Things began to change, at least at a symbolic level, once politicians in the early nineteenth century realized the potential of appealing to poor and working-class whites for their votes. Andrew Jackson, for example, ascended to the Presidency by embracing, rather than looking down on, “the common man.” As the twentieth century unfolded, a more inclusive version of white identity began to take shape, one in which working-class whites could share in the benefits of the New Deal, and participate in the rapidly expanding economy of postwar America. For all the condescension that upper- and middle-class whites felt toward their lowly brethren, they needed one another, and not just because of shared political and economic interests. They also balanced one another, as characters at opposite ends of the American dream. One was the lodestar, the aspiration achieved. The other was free to be the id—authentic and unbridled, capable of voicing sundry resentments and fears.

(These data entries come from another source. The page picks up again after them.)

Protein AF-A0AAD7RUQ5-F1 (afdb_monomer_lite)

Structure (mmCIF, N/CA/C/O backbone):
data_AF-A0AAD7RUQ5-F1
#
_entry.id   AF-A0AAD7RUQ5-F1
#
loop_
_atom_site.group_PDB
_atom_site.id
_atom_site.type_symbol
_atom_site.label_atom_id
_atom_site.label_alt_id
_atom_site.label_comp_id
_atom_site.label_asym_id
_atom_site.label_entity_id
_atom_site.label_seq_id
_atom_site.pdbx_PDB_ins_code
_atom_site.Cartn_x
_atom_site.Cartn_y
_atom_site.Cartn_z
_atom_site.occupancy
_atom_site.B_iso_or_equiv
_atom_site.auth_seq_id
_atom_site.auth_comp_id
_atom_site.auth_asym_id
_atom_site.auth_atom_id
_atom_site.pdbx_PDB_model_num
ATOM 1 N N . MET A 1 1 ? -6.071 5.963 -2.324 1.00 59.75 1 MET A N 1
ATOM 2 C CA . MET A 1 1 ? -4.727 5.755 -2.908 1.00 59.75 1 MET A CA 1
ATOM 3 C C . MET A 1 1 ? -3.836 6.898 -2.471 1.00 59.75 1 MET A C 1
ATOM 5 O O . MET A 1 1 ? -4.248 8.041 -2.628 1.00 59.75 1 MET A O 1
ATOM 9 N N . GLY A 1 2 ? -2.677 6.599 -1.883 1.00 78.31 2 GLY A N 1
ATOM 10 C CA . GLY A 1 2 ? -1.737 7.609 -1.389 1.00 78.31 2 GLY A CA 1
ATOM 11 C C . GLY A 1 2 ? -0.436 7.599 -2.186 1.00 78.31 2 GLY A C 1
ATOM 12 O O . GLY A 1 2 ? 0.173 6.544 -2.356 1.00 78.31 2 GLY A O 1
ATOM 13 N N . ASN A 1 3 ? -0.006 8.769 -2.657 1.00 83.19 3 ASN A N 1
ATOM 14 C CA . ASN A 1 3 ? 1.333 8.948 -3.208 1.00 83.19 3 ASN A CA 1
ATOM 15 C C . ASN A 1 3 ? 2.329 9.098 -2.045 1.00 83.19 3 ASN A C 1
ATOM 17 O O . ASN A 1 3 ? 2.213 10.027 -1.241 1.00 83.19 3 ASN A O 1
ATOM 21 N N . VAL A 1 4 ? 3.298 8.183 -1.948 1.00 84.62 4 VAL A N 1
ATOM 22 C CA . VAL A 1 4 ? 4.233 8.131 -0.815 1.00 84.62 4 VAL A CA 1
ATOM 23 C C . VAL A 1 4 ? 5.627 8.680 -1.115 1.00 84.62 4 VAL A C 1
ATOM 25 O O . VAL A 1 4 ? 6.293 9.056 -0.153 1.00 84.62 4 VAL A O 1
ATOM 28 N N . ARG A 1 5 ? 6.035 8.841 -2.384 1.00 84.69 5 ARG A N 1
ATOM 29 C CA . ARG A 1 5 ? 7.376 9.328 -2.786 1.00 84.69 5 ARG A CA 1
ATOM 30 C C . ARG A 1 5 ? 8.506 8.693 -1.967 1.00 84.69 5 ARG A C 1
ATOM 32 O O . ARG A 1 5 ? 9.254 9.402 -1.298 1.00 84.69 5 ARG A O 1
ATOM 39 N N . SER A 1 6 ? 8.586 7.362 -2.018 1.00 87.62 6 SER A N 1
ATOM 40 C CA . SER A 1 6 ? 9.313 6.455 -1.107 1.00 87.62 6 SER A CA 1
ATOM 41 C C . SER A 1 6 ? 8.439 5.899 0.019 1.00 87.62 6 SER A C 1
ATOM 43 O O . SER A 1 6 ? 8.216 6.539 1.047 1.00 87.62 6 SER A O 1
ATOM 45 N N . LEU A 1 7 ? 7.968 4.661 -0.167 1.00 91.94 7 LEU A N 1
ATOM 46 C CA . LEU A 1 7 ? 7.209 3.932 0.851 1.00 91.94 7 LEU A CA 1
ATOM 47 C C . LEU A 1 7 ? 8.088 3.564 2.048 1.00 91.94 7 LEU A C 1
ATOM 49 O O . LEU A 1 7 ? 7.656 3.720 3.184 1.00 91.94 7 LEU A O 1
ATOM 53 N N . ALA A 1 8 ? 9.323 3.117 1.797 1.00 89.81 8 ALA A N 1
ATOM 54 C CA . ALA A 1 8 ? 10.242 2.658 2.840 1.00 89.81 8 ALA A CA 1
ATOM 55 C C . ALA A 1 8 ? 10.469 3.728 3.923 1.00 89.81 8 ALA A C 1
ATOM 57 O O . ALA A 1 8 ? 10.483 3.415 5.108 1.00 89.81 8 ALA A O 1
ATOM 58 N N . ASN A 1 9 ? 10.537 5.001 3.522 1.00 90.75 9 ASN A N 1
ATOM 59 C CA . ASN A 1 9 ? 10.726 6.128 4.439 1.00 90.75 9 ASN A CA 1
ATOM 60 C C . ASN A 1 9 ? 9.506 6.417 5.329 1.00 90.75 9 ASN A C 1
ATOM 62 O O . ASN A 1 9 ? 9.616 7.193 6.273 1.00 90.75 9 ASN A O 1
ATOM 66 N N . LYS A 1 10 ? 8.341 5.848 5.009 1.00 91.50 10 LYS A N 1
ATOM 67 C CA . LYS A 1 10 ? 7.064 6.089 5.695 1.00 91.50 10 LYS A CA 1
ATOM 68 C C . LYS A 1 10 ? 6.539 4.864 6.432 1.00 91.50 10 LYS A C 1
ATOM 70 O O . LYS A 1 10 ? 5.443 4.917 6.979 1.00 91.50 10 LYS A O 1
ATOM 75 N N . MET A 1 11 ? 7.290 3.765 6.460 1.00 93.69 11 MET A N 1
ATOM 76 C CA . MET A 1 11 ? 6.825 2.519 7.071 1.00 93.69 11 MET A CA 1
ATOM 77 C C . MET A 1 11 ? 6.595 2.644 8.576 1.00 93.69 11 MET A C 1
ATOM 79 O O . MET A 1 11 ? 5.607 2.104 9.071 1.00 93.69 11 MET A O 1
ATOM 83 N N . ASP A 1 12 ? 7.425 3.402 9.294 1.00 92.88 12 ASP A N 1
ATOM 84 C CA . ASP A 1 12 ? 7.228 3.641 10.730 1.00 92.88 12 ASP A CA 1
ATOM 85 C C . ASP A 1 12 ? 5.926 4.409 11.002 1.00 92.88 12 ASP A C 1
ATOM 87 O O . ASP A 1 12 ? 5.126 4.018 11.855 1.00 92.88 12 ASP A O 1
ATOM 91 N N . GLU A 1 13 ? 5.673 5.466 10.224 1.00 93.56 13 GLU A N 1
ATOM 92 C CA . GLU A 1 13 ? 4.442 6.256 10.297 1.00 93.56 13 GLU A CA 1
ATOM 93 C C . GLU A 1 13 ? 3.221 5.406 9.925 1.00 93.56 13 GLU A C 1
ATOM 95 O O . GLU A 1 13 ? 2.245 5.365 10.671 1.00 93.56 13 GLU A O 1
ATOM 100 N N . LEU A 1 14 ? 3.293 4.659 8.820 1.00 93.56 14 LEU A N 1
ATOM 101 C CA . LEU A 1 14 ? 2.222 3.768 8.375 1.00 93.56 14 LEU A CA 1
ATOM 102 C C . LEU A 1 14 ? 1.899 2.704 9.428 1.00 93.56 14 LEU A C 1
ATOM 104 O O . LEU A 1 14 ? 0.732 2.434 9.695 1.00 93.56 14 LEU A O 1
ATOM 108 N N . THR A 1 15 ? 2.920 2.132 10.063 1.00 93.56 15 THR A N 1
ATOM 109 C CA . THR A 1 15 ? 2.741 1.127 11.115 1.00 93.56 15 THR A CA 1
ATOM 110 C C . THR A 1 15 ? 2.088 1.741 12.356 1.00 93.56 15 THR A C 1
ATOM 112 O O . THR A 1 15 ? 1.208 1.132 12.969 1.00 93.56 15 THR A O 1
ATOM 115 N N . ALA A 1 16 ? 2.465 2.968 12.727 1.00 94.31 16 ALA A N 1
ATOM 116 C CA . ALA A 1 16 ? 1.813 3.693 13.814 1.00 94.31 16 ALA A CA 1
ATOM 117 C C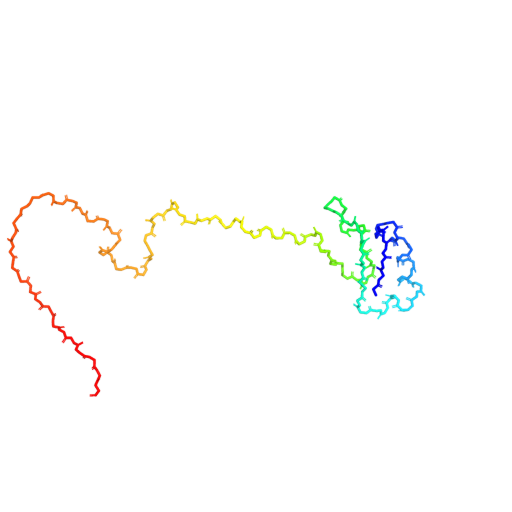 . ALA A 1 16 ? 0.338 4.001 13.492 1.00 94.31 16 ALA A C 1
ATOM 119 O O . ALA A 1 16 ? -0.533 3.821 14.350 1.00 94.31 16 ALA A O 1
ATOM 120 N N . LEU A 1 17 ? 0.037 4.403 12.254 1.00 93.38 17 LEU A N 1
ATOM 121 C CA . LEU A 1 17 ? -1.328 4.652 11.782 1.00 93.38 17 LEU A CA 1
ATOM 122 C C . LEU A 1 17 ? -2.166 3.370 11.776 1.00 93.38 17 LEU A C 1
ATOM 124 O O . LEU A 1 17 ? -3.262 3.369 12.328 1.00 93.38 17 LEU A O 1
ATOM 128 N N . ALA A 1 18 ? -1.627 2.261 11.268 1.00 93.31 18 ALA A N 1
ATOM 129 C CA . ALA A 1 18 ? -2.299 0.961 11.254 1.00 93.31 18 ALA A CA 1
ATOM 130 C C . ALA A 1 18 ? -2.639 0.438 12.663 1.00 93.31 18 ALA A C 1
ATOM 132 O O . ALA A 1 18 ? -3.592 -0.319 12.833 1.00 93.31 18 ALA A O 1
ATOM 133 N N . ARG A 1 19 ? -1.897 0.853 13.699 1.00 92.62 19 ARG A N 1
ATOM 134 C CA . ARG A 1 19 ? -2.189 0.486 15.097 1.00 92.62 19 ARG A CA 1
ATOM 135 C C . ARG A 1 19 ? -3.184 1.426 15.774 1.00 92.62 19 ARG A C 1
ATOM 137 O O . ARG A 1 19 ? -4.008 0.970 16.566 1.00 92.62 19 ARG A O 1
ATOM 144 N N . SER A 1 20 ? -3.086 2.725 15.496 1.00 93.81 20 SER A N 1
ATOM 145 C CA . SER A 1 20 ? -3.822 3.769 16.222 1.00 93.81 20 SER A CA 1
ATOM 146 C C . SER A 1 20 ? -5.143 4.172 15.569 1.00 93.81 20 SER A C 1
ATOM 148 O O . SER A 1 20 ? -6.081 4.532 16.279 1.00 93.81 20 SER A O 1
ATOM 150 N N . GLN A 1 21 ? -5.243 4.097 14.241 1.00 94.19 21 GLN A N 1
ATOM 151 C CA . GLN A 1 21 ? -6.402 4.561 13.489 1.00 94.19 21 GLN A CA 1
ATOM 152 C C . GLN A 1 21 ? -7.206 3.385 12.938 1.00 94.19 21 GLN A C 1
ATOM 154 O O . GLN A 1 21 ? -6.702 2.574 12.160 1.00 94.19 21 GLN A O 1
ATOM 159 N N . ALA A 1 22 ? -8.487 3.325 13.312 1.00 92.62 22 ALA A N 1
ATOM 160 C CA . ALA A 1 22 ? -9.409 2.294 12.836 1.00 92.62 22 ALA A CA 1
ATOM 161 C C . ALA A 1 22 ? -9.528 2.296 11.304 1.00 92.62 22 ALA A C 1
ATOM 163 O O . ALA A 1 22 ? -9.573 1.235 10.700 1.00 92.62 22 ALA A O 1
ATOM 164 N N . GLU A 1 23 ? -9.469 3.470 10.669 1.00 91.94 23 GLU A N 1
ATOM 165 C CA . GLU A 1 23 ? -9.530 3.608 9.208 1.00 91.94 23 GLU A CA 1
ATOM 166 C C . GLU A 1 23 ? -8.421 2.836 8.484 1.00 91.94 23 GLU A C 1
ATOM 168 O O . GLU A 1 23 ? -8.676 2.227 7.451 1.00 91.94 23 GLU A O 1
ATOM 173 N N . PHE A 1 24 ? -7.204 2.820 9.033 1.00 91.81 24 PHE A N 1
ATOM 174 C CA . PHE A 1 24 ? -6.083 2.069 8.462 1.00 91.81 24 PHE A CA 1
ATOM 175 C C . PHE A 1 24 ? -6.104 0.606 8.896 1.00 91.81 24 PHE A C 1
ATOM 177 O O . PHE A 1 24 ? -5.804 -0.278 8.101 1.00 91.81 24 PHE A O 1
ATOM 184 N N . ARG A 1 25 ? -6.480 0.336 10.147 1.00 92.88 25 ARG A N 1
ATOM 185 C CA . ARG A 1 25 ? -6.510 -1.022 10.697 1.00 92.88 25 ARG A CA 1
ATOM 186 C C . ARG A 1 25 ? -7.597 -1.900 10.081 1.00 92.88 25 ARG A C 1
ATOM 188 O O . ARG A 1 25 ? -7.398 -3.096 9.916 1.00 92.88 25 ARG A O 1
ATOM 195 N N . GLU A 1 26 ? -8.755 -1.316 9.800 1.00 93.56 26 GLU A N 1
ATOM 196 C CA . GLU A 1 26 ? -9.972 -2.030 9.395 1.00 93.56 26 GLU A CA 1
ATOM 197 C C . GLU A 1 26 ? -10.255 -1.884 7.895 1.00 93.56 26 GLU A C 1
ATOM 199 O O . GLU A 1 26 ? -11.245 -2.415 7.390 1.00 93.56 26 GLU A O 1
ATOM 204 N N . CYS A 1 27 ? -9.382 -1.196 7.151 1.00 92.31 27 CYS A N 1
ATOM 205 C CA . CYS A 1 27 ? -9.479 -1.189 5.700 1.00 92.31 27 CYS A CA 1
ATOM 206 C C . CYS A 1 27 ? -9.202 -2.586 5.130 1.00 92.31 27 CYS A C 1
ATOM 208 O O . CYS A 1 27 ? -8.369 -3.336 5.631 1.00 92.31 27 CYS A O 1
ATOM 210 N N . SER A 1 28 ? -9.889 -2.941 4.043 1.00 93.25 28 SER A N 1
ATOM 211 C CA . SER A 1 28 ? -9.641 -4.219 3.368 1.00 93.25 28 SER A CA 1
ATOM 212 C C . SER A 1 28 ? -8.401 -4.178 2.473 1.00 93.25 28 SER A C 1
ATOM 214 O O . SER A 1 28 ? -7.777 -5.209 2.248 1.00 93.25 28 SER A O 1
ATOM 216 N N . ILE A 1 29 ? -8.066 -3.006 1.917 1.00 93.94 29 ILE A N 1
ATOM 217 C CA . ILE A 1 29 ? -6.970 -2.833 0.955 1.00 93.94 29 ILE A CA 1
ATOM 218 C C . ILE A 1 29 ? -6.326 -1.454 1.140 1.00 93.94 29 ILE A C 1
ATOM 220 O O . ILE A 1 29 ? -7.014 -0.432 1.114 1.00 93.94 29 ILE A O 1
ATOM 224 N N . MET A 1 30 ? -4.992 -1.425 1.217 1.00 92.50 30 MET A N 1
ATOM 225 C CA . MET A 1 30 ? -4.179 -0.211 1.107 1.00 92.50 30 MET A CA 1
ATOM 226 C C . MET A 1 30 ? -3.410 -0.212 -0.215 1.00 92.50 30 MET A C 1
ATOM 228 O O . MET A 1 30 ? -2.672 -1.147 -0.515 1.00 92.50 30 MET A O 1
ATOM 232 N N . CYS A 1 31 ? -3.561 0.852 -1.005 1.00 93.12 31 CYS A N 1
ATOM 233 C CA . CYS A 1 31 ? -2.857 1.008 -2.279 1.00 93.12 31 CYS A CA 1
ATOM 234 C C . CYS A 1 31 ? -1.978 2.261 -2.267 1.00 93.12 31 CYS A C 1
ATOM 2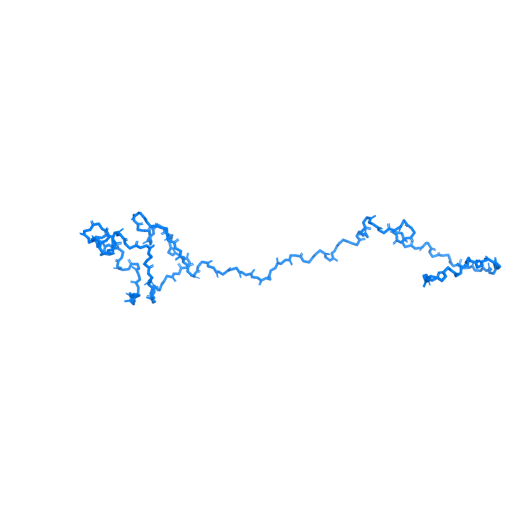36 O O . CYS A 1 31 ? -2.482 3.385 -2.114 1.00 93.12 31 CYS A O 1
ATOM 238 N N . PHE A 1 32 ? -0.683 2.054 -2.503 1.00 92.56 32 PHE A N 1
ATOM 239 C CA . PHE A 1 32 ? 0.338 3.097 -2.556 1.00 92.56 32 PHE A CA 1
ATOM 240 C C . PHE A 1 32 ? 0.944 3.200 -3.956 1.00 92.56 32 PHE A C 1
ATOM 242 O O . PHE A 1 32 ? 1.199 2.190 -4.608 1.00 92.56 32 PHE A O 1
ATOM 249 N N . THR A 1 33 ? 1.199 4.427 -4.403 1.00 91.31 33 THR A N 1
ATOM 250 C CA . THR A 1 33 ? 1.899 4.728 -5.661 1.00 91.31 33 THR A CA 1
ATOM 251 C C . THR A 1 33 ? 3.174 5.516 -5.379 1.00 91.31 33 THR A C 1
ATOM 253 O O . THR A 1 33 ? 3.338 6.070 -4.291 1.00 91.31 33 THR A O 1
ATOM 256 N N . GLU A 1 34 ? 4.105 5.540 -6.342 1.00 92.06 34 GLU A N 1
ATOM 257 C CA . GLU A 1 34 ? 5.442 6.135 -6.150 1.00 92.06 34 GLU A CA 1
ATOM 258 C C . GLU A 1 34 ? 6.154 5.545 -4.915 1.00 92.06 34 GLU A C 1
ATOM 260 O O . GLU A 1 34 ? 6.813 6.242 -4.142 1.00 92.06 34 GLU A O 1
ATOM 265 N N . SER A 1 35 ? 5.994 4.230 -4.715 1.00 89.25 35 SER A N 1
ATOM 266 C CA . SER A 1 35 ? 6.599 3.496 -3.599 1.00 89.25 35 SER A CA 1
ATOM 267 C C . SER A 1 35 ? 8.127 3.474 -3.677 1.00 89.25 35 SER A C 1
ATOM 269 O O . SER A 1 35 ? 8.775 3.348 -2.640 1.00 89.25 35 SER A O 1
ATOM 271 N N . TRP A 1 36 ? 8.675 3.626 -4.892 1.00 92.12 36 TRP A N 1
ATOM 272 C CA . TRP A 1 36 ? 10.109 3.588 -5.217 1.00 92.12 36 TRP A CA 1
ATOM 273 C C . TRP A 1 36 ? 10.817 2.349 -4.665 1.00 92.12 36 TRP A C 1
ATOM 275 O O . TRP A 1 36 ? 12.005 2.370 -4.351 1.00 92.12 36 TRP A O 1
ATOM 285 N N . LEU A 1 37 ? 10.066 1.256 -4.548 1.00 90.88 37 LEU A N 1
ATOM 286 C CA . LEU A 1 37 ? 10.617 -0.025 -4.163 1.00 90.88 37 LEU A CA 1
ATOM 287 C C . LEU A 1 37 ? 11.421 -0.626 -5.316 1.00 90.88 37 LEU A C 1
ATOM 289 O O . LEU A 1 37 ? 11.080 -0.459 -6.487 1.00 90.88 37 LEU A O 1
ATOM 293 N N . HIS A 1 38 ? 12.490 -1.327 -4.957 1.00 89.44 38 HIS A N 1
ATOM 294 C CA . HIS A 1 38 ? 13.326 -2.076 -5.882 1.00 89.44 38 HIS A CA 1
ATOM 295 C C . HIS A 1 38 ? 13.690 -3.438 -5.292 1.00 89.44 38 HIS A C 1
ATOM 297 O O . HIS A 1 38 ? 13.438 -3.742 -4.118 1.00 89.44 38 HIS A O 1
ATOM 303 N N . LYS A 1 39 ? 14.332 -4.248 -6.133 1.00 87.38 39 LYS A N 1
ATOM 304 C CA . LYS A 1 39 ? 14.645 -5.658 -5.895 1.00 87.38 39 LYS A CA 1
ATOM 305 C C . LYS A 1 39 ? 15.464 -5.910 -4.625 1.00 87.38 39 LYS A C 1
ATOM 307 O O . LYS A 1 39 ? 15.354 -6.988 -4.044 1.00 87.38 39 LYS A O 1
ATOM 312 N N . ASP A 1 40 ? 16.253 -4.935 -4.189 1.00 90.75 40 ASP A N 1
ATOM 313 C CA . ASP A 1 40 ? 17.163 -5.089 -3.048 1.00 90.75 40 ASP A CA 1
ATOM 314 C C . ASP A 1 40 ? 16.486 -4.781 -1.707 1.00 90.75 40 ASP A C 1
ATOM 316 O O . ASP A 1 40 ? 17.011 -5.140 -0.657 1.00 90.75 40 ASP A O 1
ATOM 320 N N . ILE A 1 41 ? 15.304 -4.154 -1.718 1.00 89.69 41 ILE A N 1
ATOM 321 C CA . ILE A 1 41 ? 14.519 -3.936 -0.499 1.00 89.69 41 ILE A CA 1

And today? There is certainly a kind of everyday snobbery toward what Isenberg calls “white trash” which has become routine and reflexive, a condescension that, for example, makes poor-white subcultures on reality television seem so exotic and fascinating. But does the fact that whiteness is no longer an unequivocal badge of privilege have any consequences for the systemic persistence of black disadvantage? These days, when we speak of white supremacy we are talking about more than hooded thugs terrorizing black America. It has become a rhetorical gesture used to link a universally deplored past with the structural advantages that white people continue to enjoy to this day, regardless of whether they harbor any feelings of racial animosity.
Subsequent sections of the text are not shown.